Selling kids’ bikes is largely seasonal, bike fitting is a year-round cash generator. The Pearson Precision Fit bike fitting service is heavily promoted in-store, with posters and a looping video. (Precision Fit is a Trek initiative, Pearson’s originally operated the Cyclefit system.) The venture was a natural, er, fit for Guy Pearson – before taking over the business he did a degree in sports science. He’s two years older than brother Will, and started full-time in the business in 1993.


“I’d worked in the store since 13 or 14,” said Guy. Will the sixth generation take over from Will and Guy?

“Will has got three kids, and so have I. The eldest is 11 so we’re nowhere near wondering about a transition to the next generation.

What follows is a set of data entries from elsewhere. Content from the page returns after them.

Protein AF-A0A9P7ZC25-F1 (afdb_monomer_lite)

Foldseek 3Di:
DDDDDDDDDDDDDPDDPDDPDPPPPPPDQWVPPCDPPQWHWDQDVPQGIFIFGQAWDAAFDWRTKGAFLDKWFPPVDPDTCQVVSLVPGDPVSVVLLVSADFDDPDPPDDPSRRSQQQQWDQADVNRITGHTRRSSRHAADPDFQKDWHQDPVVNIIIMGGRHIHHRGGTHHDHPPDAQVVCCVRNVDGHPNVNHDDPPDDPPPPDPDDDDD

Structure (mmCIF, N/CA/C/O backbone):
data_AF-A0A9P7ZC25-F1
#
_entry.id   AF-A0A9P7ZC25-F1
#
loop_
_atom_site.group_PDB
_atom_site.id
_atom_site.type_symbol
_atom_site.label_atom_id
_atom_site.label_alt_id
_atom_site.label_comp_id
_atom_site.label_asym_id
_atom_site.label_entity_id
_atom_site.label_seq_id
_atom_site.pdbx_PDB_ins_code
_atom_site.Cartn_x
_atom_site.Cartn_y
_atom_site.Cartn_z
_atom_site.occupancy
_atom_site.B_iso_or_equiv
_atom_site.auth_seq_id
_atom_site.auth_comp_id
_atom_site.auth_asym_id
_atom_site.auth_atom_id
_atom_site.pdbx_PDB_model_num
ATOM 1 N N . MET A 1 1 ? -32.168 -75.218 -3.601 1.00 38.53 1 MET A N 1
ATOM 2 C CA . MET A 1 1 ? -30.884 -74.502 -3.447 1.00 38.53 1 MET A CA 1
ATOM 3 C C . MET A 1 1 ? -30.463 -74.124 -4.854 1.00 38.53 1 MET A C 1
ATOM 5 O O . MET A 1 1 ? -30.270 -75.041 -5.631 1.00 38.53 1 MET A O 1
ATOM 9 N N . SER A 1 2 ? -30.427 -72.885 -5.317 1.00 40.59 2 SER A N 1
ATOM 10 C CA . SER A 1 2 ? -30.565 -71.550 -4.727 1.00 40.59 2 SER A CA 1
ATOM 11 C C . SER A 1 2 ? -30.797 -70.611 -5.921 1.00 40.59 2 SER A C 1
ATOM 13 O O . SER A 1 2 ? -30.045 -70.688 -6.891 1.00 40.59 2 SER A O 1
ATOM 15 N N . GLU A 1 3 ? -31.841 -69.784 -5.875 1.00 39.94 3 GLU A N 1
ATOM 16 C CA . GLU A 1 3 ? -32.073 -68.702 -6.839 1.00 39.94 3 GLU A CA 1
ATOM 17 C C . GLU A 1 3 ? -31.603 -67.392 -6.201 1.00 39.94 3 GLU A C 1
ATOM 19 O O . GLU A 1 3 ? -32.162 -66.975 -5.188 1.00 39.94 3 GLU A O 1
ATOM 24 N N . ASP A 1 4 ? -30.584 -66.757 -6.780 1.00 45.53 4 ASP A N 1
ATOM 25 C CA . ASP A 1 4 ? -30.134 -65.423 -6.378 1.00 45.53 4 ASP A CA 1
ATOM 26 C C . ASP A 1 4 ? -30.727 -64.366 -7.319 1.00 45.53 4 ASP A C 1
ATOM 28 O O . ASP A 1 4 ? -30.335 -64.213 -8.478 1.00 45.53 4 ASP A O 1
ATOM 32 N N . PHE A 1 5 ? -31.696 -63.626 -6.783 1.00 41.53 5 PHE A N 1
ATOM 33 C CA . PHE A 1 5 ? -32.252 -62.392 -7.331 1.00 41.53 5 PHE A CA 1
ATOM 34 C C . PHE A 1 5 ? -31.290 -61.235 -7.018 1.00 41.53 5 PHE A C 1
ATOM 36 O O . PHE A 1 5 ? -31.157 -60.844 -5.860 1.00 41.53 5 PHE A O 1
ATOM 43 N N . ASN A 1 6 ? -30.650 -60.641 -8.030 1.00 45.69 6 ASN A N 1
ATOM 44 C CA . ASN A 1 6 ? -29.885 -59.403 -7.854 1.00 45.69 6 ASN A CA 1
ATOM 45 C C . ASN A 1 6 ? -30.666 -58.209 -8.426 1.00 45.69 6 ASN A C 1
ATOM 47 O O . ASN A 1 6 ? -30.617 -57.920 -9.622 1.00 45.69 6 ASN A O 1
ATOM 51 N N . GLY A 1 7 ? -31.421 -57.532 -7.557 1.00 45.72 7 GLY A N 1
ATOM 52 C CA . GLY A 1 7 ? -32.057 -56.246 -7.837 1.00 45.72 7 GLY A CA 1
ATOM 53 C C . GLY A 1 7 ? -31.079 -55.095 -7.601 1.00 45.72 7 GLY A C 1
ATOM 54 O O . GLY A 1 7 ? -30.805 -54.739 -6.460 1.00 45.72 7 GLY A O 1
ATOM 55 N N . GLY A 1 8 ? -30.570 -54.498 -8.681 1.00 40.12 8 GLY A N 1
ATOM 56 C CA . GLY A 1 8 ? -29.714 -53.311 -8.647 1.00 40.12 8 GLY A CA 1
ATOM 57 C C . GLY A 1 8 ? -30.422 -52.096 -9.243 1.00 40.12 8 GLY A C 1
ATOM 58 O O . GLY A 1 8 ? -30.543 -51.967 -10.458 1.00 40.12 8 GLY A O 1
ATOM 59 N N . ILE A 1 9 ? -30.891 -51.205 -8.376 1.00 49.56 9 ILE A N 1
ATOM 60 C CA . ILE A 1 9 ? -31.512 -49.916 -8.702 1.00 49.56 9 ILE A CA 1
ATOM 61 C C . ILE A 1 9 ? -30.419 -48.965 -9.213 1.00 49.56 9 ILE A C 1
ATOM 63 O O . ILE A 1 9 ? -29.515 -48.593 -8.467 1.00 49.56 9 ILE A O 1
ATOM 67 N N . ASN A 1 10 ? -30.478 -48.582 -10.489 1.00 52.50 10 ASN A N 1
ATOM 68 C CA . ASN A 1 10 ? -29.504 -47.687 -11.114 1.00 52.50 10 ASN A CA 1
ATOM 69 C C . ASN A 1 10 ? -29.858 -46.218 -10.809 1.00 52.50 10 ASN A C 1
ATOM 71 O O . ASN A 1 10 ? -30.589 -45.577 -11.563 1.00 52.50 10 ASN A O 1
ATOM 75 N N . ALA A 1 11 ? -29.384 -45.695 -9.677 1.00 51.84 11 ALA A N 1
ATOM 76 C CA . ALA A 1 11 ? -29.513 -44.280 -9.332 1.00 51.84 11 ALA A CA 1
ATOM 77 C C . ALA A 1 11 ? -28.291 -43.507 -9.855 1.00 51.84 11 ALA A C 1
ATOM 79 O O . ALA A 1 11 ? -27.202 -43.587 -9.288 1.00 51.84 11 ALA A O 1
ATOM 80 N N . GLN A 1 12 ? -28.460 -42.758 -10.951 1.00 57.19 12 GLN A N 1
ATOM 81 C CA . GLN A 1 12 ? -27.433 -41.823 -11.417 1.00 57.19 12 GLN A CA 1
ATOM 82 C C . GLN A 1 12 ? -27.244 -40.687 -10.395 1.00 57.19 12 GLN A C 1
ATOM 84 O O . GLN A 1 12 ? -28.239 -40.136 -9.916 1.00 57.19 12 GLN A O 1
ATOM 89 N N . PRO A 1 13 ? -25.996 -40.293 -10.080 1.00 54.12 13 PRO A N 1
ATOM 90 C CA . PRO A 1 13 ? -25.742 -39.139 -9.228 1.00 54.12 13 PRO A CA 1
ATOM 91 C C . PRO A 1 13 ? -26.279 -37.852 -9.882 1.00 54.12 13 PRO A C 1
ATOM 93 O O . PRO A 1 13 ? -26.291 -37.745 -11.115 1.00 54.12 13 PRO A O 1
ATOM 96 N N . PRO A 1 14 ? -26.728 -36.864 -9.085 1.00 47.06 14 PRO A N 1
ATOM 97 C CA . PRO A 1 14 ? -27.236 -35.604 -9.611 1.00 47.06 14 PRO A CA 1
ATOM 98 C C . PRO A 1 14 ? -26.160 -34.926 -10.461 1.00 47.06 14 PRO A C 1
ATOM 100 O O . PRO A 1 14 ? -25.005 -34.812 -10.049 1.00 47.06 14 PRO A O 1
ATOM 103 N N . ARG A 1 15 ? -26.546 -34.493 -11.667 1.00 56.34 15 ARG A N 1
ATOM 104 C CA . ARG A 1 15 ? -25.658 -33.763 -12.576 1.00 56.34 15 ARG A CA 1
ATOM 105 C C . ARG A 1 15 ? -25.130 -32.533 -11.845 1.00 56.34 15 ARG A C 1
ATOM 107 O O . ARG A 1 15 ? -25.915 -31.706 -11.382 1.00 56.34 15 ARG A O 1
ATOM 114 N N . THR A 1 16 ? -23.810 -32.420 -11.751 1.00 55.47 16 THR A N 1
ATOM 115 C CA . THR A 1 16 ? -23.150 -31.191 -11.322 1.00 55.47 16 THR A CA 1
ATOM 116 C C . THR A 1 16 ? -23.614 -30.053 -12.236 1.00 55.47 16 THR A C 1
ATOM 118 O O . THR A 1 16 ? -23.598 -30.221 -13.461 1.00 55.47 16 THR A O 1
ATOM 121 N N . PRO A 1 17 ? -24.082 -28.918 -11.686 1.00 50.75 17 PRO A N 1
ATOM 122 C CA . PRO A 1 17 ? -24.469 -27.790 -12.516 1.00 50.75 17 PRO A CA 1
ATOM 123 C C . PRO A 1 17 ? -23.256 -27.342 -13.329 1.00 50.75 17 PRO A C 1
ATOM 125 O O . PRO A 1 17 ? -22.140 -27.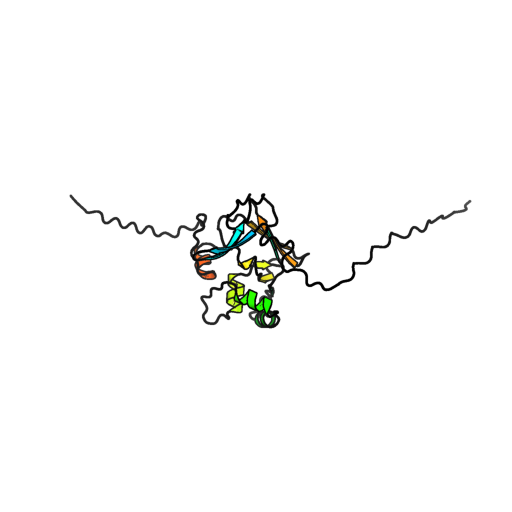251 -12.813 1.00 50.75 17 PRO A O 1
ATOM 128 N N . SER A 1 18 ? -23.479 -27.115 -14.622 1.00 60.19 18 SER A N 1
ATOM 129 C CA . SER A 1 18 ? -22.457 -26.618 -15.536 1.00 60.19 18 SER A CA 1
ATOM 130 C C . SER A 1 18 ? -21.872 -25.316 -14.978 1.00 60.19 18 SER A C 1
ATOM 132 O O . SER A 1 18 ? -22.644 -24.481 -14.496 1.00 60.19 18 SER A O 1
ATOM 134 N N . PRO A 1 19 ? -20.540 -25.121 -15.017 1.00 56.66 19 PRO A N 1
ATOM 135 C CA . PRO A 1 19 ? -19.959 -23.856 -14.597 1.00 56.66 19 PRO A CA 1
ATOM 136 C C . PRO A 1 19 ? -20.583 -22.725 -15.426 1.00 56.66 19 PRO A C 1
ATOM 138 O O . PRO A 1 19 ? -20.836 -22.920 -16.622 1.00 56.66 19 PRO A O 1
ATOM 141 N N . PRO A 1 20 ? -20.870 -21.563 -14.814 1.00 49.28 20 PRO A N 1
ATOM 142 C CA . PRO A 1 20 ? -21.421 -20.439 -15.551 1.00 49.28 20 PRO A CA 1
ATOM 143 C C . PRO A 1 20 ? -20.469 -20.064 -16.698 1.00 49.28 20 PRO A C 1
ATOM 145 O O . PRO A 1 20 ? -19.249 -20.206 -16.553 1.00 49.28 20 PRO A O 1
ATOM 148 N N . PRO A 1 21 ? -20.998 -19.610 -17.847 1.00 45.28 21 PRO A N 1
ATOM 149 C CA . PRO A 1 21 ? -20.174 -19.247 -18.991 1.00 45.28 21 PRO A CA 1
ATOM 150 C C . PRO A 1 21 ? -19.166 -18.170 -18.578 1.00 45.28 21 PRO A C 1
ATOM 152 O O . PRO A 1 21 ? -19.543 -17.154 -17.995 1.00 45.28 21 PRO A O 1
ATOM 155 N N . SER A 1 22 ? -17.882 -18.394 -18.874 1.00 51.50 22 SER A N 1
ATOM 156 C CA . SER A 1 22 ? -16.817 -17.406 -18.695 1.00 51.50 22 SER A CA 1
ATOM 157 C C . SER A 1 22 ? -17.016 -16.237 -19.658 1.00 51.50 22 SER A C 1
ATOM 159 O O . SER A 1 22 ? -16.340 -16.117 -20.675 1.00 51.50 22 SER A O 1
ATOM 161 N N . THR A 1 23 ? -17.938 -15.336 -19.336 1.00 47.19 23 THR A N 1
ATOM 162 C CA . THR A 1 23 ? -17.799 -13.947 -19.754 1.00 47.19 23 THR A CA 1
ATOM 163 C C . THR A 1 23 ? -16.546 -13.430 -19.060 1.00 47.19 23 THR A C 1
ATOM 165 O O . THR A 1 23 ? -16.533 -13.318 -17.834 1.00 47.19 23 THR A O 1
ATOM 168 N N . LEU A 1 24 ? -15.482 -13.173 -19.825 1.00 46.19 24 LEU A N 1
ATOM 169 C CA . LEU A 1 24 ? -14.274 -12.457 -19.401 1.00 46.19 24 LEU A CA 1
ATOM 170 C C . LEU A 1 24 ? -14.633 -11.006 -19.033 1.00 46.19 24 LEU A C 1
ATOM 172 O O . LEU A 1 24 ? -14.166 -10.053 -19.646 1.00 46.19 24 LEU A O 1
ATOM 176 N N . LEU A 1 25 ? -15.500 -10.821 -18.040 1.00 49.59 25 LEU A N 1
ATOM 177 C CA . LEU A 1 25 ? -15.530 -9.586 -17.286 1.00 49.59 25 LEU A CA 1
ATOM 178 C C . LEU A 1 25 ? -14.194 -9.569 -16.552 1.00 49.59 25 LEU A C 1
ATOM 180 O O . LEU A 1 25 ? -13.946 -10.423 -15.698 1.00 49.59 25 LEU A O 1
ATOM 184 N N . SER A 1 26 ? -13.307 -8.655 -16.946 1.00 64.75 26 SER A N 1
ATOM 185 C CA . SER A 1 26 ? -12.117 -8.324 -16.170 1.00 64.75 26 SER A CA 1
ATOM 186 C C . SER A 1 26 ? -12.577 -8.128 -14.731 1.00 64.75 26 SER A C 1
ATOM 188 O O . SER A 1 26 ? -13.365 -7.219 -14.460 1.00 64.75 26 SER A O 1
ATOM 190 N N . GLN A 1 27 ? -12.188 -9.032 -13.830 1.00 69.69 27 GLN A N 1
ATOM 191 C CA . GLN A 1 27 ? -12.596 -8.903 -12.438 1.00 69.69 27 GLN A CA 1
ATOM 192 C C . GLN A 1 27 ? -12.139 -7.529 -11.934 1.00 69.69 27 GLN A C 1
ATOM 194 O O . GLN A 1 27 ? -11.016 -7.125 -12.246 1.00 69.69 27 GLN A O 1
ATOM 199 N N . PRO A 1 28 ? -12.971 -6.806 -11.171 1.00 87.69 28 PRO A N 1
ATOM 200 C CA . PRO A 1 28 ? -12.583 -5.499 -10.667 1.00 87.69 28 PRO A CA 1
ATOM 201 C C . PRO A 1 28 ? -11.323 -5.621 -9.800 1.00 87.69 28 PRO A C 1
ATOM 203 O O . PRO A 1 28 ? -11.139 -6.618 -9.084 1.0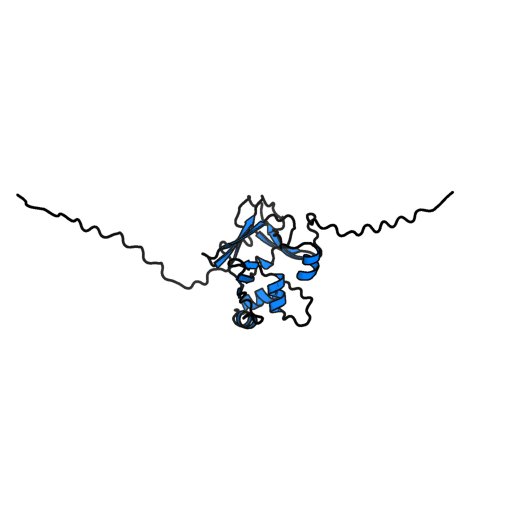0 87.69 28 PRO A O 1
ATOM 206 N N . ARG A 1 29 ? -10.448 -4.607 -9.863 1.00 90.56 29 ARG A N 1
ATOM 207 C CA . ARG A 1 29 ? -9.205 -4.564 -9.074 1.00 90.56 29 ARG A CA 1
ATOM 208 C C . ARG A 1 29 ? -9.498 -4.702 -7.583 1.00 90.56 29 ARG A C 1
ATOM 210 O O . ARG A 1 29 ? -8.810 -5.453 -6.898 1.00 90.56 29 ARG A O 1
ATOM 217 N N . LEU A 1 30 ? -10.578 -4.075 -7.127 1.00 93.06 30 LEU A N 1
ATOM 218 C CA . LEU A 1 30 ? -11.085 -4.124 -5.760 1.00 93.06 30 LEU A CA 1
ATOM 219 C C . LEU A 1 30 ? -12.339 -4.998 -5.680 1.00 93.06 30 LEU A C 1
ATOM 221 O O . LEU A 1 30 ? -13.230 -4.883 -6.522 1.00 93.06 30 LEU A O 1
ATOM 225 N N . TYR A 1 31 ? -12.409 -5.893 -4.691 1.00 88.81 31 TYR A N 1
ATOM 226 C CA . TYR A 1 31 ? -13.617 -6.685 -4.448 1.00 88.81 31 TYR A CA 1
ATOM 227 C C . TYR A 1 31 ? -13.715 -7.234 -3.007 1.00 88.81 31 TYR A C 1
ATOM 229 O O . TYR A 1 31 ? -12.954 -8.144 -2.668 1.00 88.81 31 TYR A O 1
ATOM 237 N N . PRO A 1 32 ? -14.686 -6.791 -2.183 1.00 87.81 32 PRO A N 1
ATOM 238 C CA . PRO A 1 32 ? -15.605 -5.684 -2.457 1.00 87.81 32 PRO A CA 1
ATOM 239 C C . PRO A 1 32 ? -14.845 -4.360 -2.602 1.00 87.81 32 PRO A C 1
ATOM 241 O O . PRO A 1 32 ? -13.738 -4.221 -2.082 1.00 87.81 32 PRO A O 1
ATOM 244 N N . ASP A 1 33 ? -15.433 -3.409 -3.328 1.00 92.25 33 ASP A N 1
ATOM 245 C CA . ASP A 1 33 ? -14.907 -2.047 -3.373 1.00 92.25 33 ASP A CA 1
ATOM 246 C C . ASP A 1 33 ? -15.376 -1.283 -2.132 1.00 92.25 33 ASP A C 1
ATOM 248 O O . ASP A 1 33 ? -16.564 -1.022 -1.938 1.00 92.25 33 ASP A O 1
ATOM 252 N N . THR A 1 34 ? -14.425 -1.014 -1.250 1.00 95.75 34 THR A N 1
ATOM 253 C CA . THR A 1 34 ? -14.610 -0.351 0.042 1.00 95.75 34 THR A CA 1
ATOM 254 C C . THR A 1 34 ? -14.139 1.102 0.012 1.00 95.75 34 THR A C 1
ATOM 256 O O . THR A 1 34 ? -14.360 1.837 0.981 1.00 95.75 34 THR A O 1
ATOM 259 N N . VAL A 1 35 ? -13.494 1.534 -1.078 1.00 97.00 35 VAL A N 1
ATOM 260 C CA . VAL A 1 35 ? -13.002 2.902 -1.230 1.00 97.00 35 VAL A CA 1
ATOM 261 C C . VAL A 1 35 ? -14.193 3.824 -1.497 1.00 97.00 35 VAL A C 1
ATOM 263 O O . VAL A 1 35 ? -15.034 3.555 -2.348 1.00 97.00 35 VAL A O 1
ATOM 266 N N . GLY A 1 36 ? -14.304 4.902 -0.724 1.00 96.75 36 GLY A N 1
ATOM 267 C CA . GLY A 1 36 ? -15.451 5.812 -0.746 1.00 96.75 36 GLY A CA 1
ATOM 268 C C . GLY A 1 36 ? -16.671 5.320 0.042 1.00 96.75 36 GLY A C 1
ATOM 269 O O . GLY A 1 36 ? -17.690 6.006 0.047 1.00 96.75 36 GLY A O 1
ATOM 270 N N . THR A 1 37 ? -16.588 4.166 0.719 1.00 97.00 37 THR A N 1
ATOM 271 C CA . THR A 1 37 ? -17.667 3.656 1.589 1.00 97.00 37 THR A CA 1
ATOM 272 C C . THR A 1 37 ? -17.199 3.354 3.010 1.00 97.00 37 THR A C 1
ATOM 274 O O . THR A 1 37 ? -17.822 3.817 3.960 1.00 97.00 37 THR A O 1
ATOM 277 N N . LEU A 1 38 ? -16.101 2.610 3.170 1.00 98.06 38 LEU A N 1
ATOM 278 C CA . LEU A 1 38 ? -15.495 2.309 4.473 1.00 98.06 38 LEU A CA 1
ATOM 279 C C . LEU A 1 38 ? -14.167 3.027 4.667 1.00 98.06 38 LEU A C 1
ATOM 281 O O . LEU A 1 38 ? -13.864 3.475 5.768 1.00 98.06 38 LEU A O 1
ATOM 285 N N . ILE A 1 39 ? -13.375 3.122 3.603 1.00 98.56 39 ILE A N 1
ATOM 286 C CA . ILE A 1 39 ? -12.060 3.753 3.622 1.00 98.56 39 ILE A CA 1
ATOM 287 C C . ILE A 1 39 ? -11.955 4.802 2.526 1.00 98.56 39 ILE A C 1
ATOM 289 O O . ILE A 1 39 ? -12.687 4.773 1.539 1.00 98.56 39 ILE A O 1
ATOM 293 N N . GLU A 1 40 ? -11.009 5.712 2.666 1.00 98.31 40 GLU A N 1
ATOM 294 C CA . GLU A 1 40 ? -10.688 6.705 1.648 1.00 98.31 40 GLU A CA 1
ATOM 295 C C . GLU A 1 40 ? -9.185 6.972 1.587 1.00 98.31 40 GLU A C 1
ATOM 297 O O . GLU A 1 40 ? -8.440 6.646 2.511 1.00 98.31 40 GLU A O 1
ATOM 302 N N . ILE A 1 41 ? -8.742 7.571 0.483 1.00 98.19 41 ILE A N 1
ATOM 303 C CA . ILE A 1 41 ? -7.350 7.966 0.274 1.00 98.19 41 ILE A CA 1
ATOM 304 C C . ILE A 1 41 ? -7.264 9.482 0.422 1.00 98.19 41 ILE A C 1
ATOM 306 O O . ILE A 1 41 ? -7.958 10.211 -0.286 1.00 98.19 41 ILE A O 1
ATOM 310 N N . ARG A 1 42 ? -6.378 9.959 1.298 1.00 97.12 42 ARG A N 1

“We were lucky, we just stepped into the job and didn’t have to pay anything. Whether that happens going forward is unknowable. The business is five times the size it was twenty years ago. If any of our kids wanted to take over they might have to buy their way in.

“We’ve been tempted to take external investment. It’s certainly a possibility for the future. It would enable us to expand the bike range. We’re a British heritage brand, there’s clear potential to expand in Japan and perhaps America.”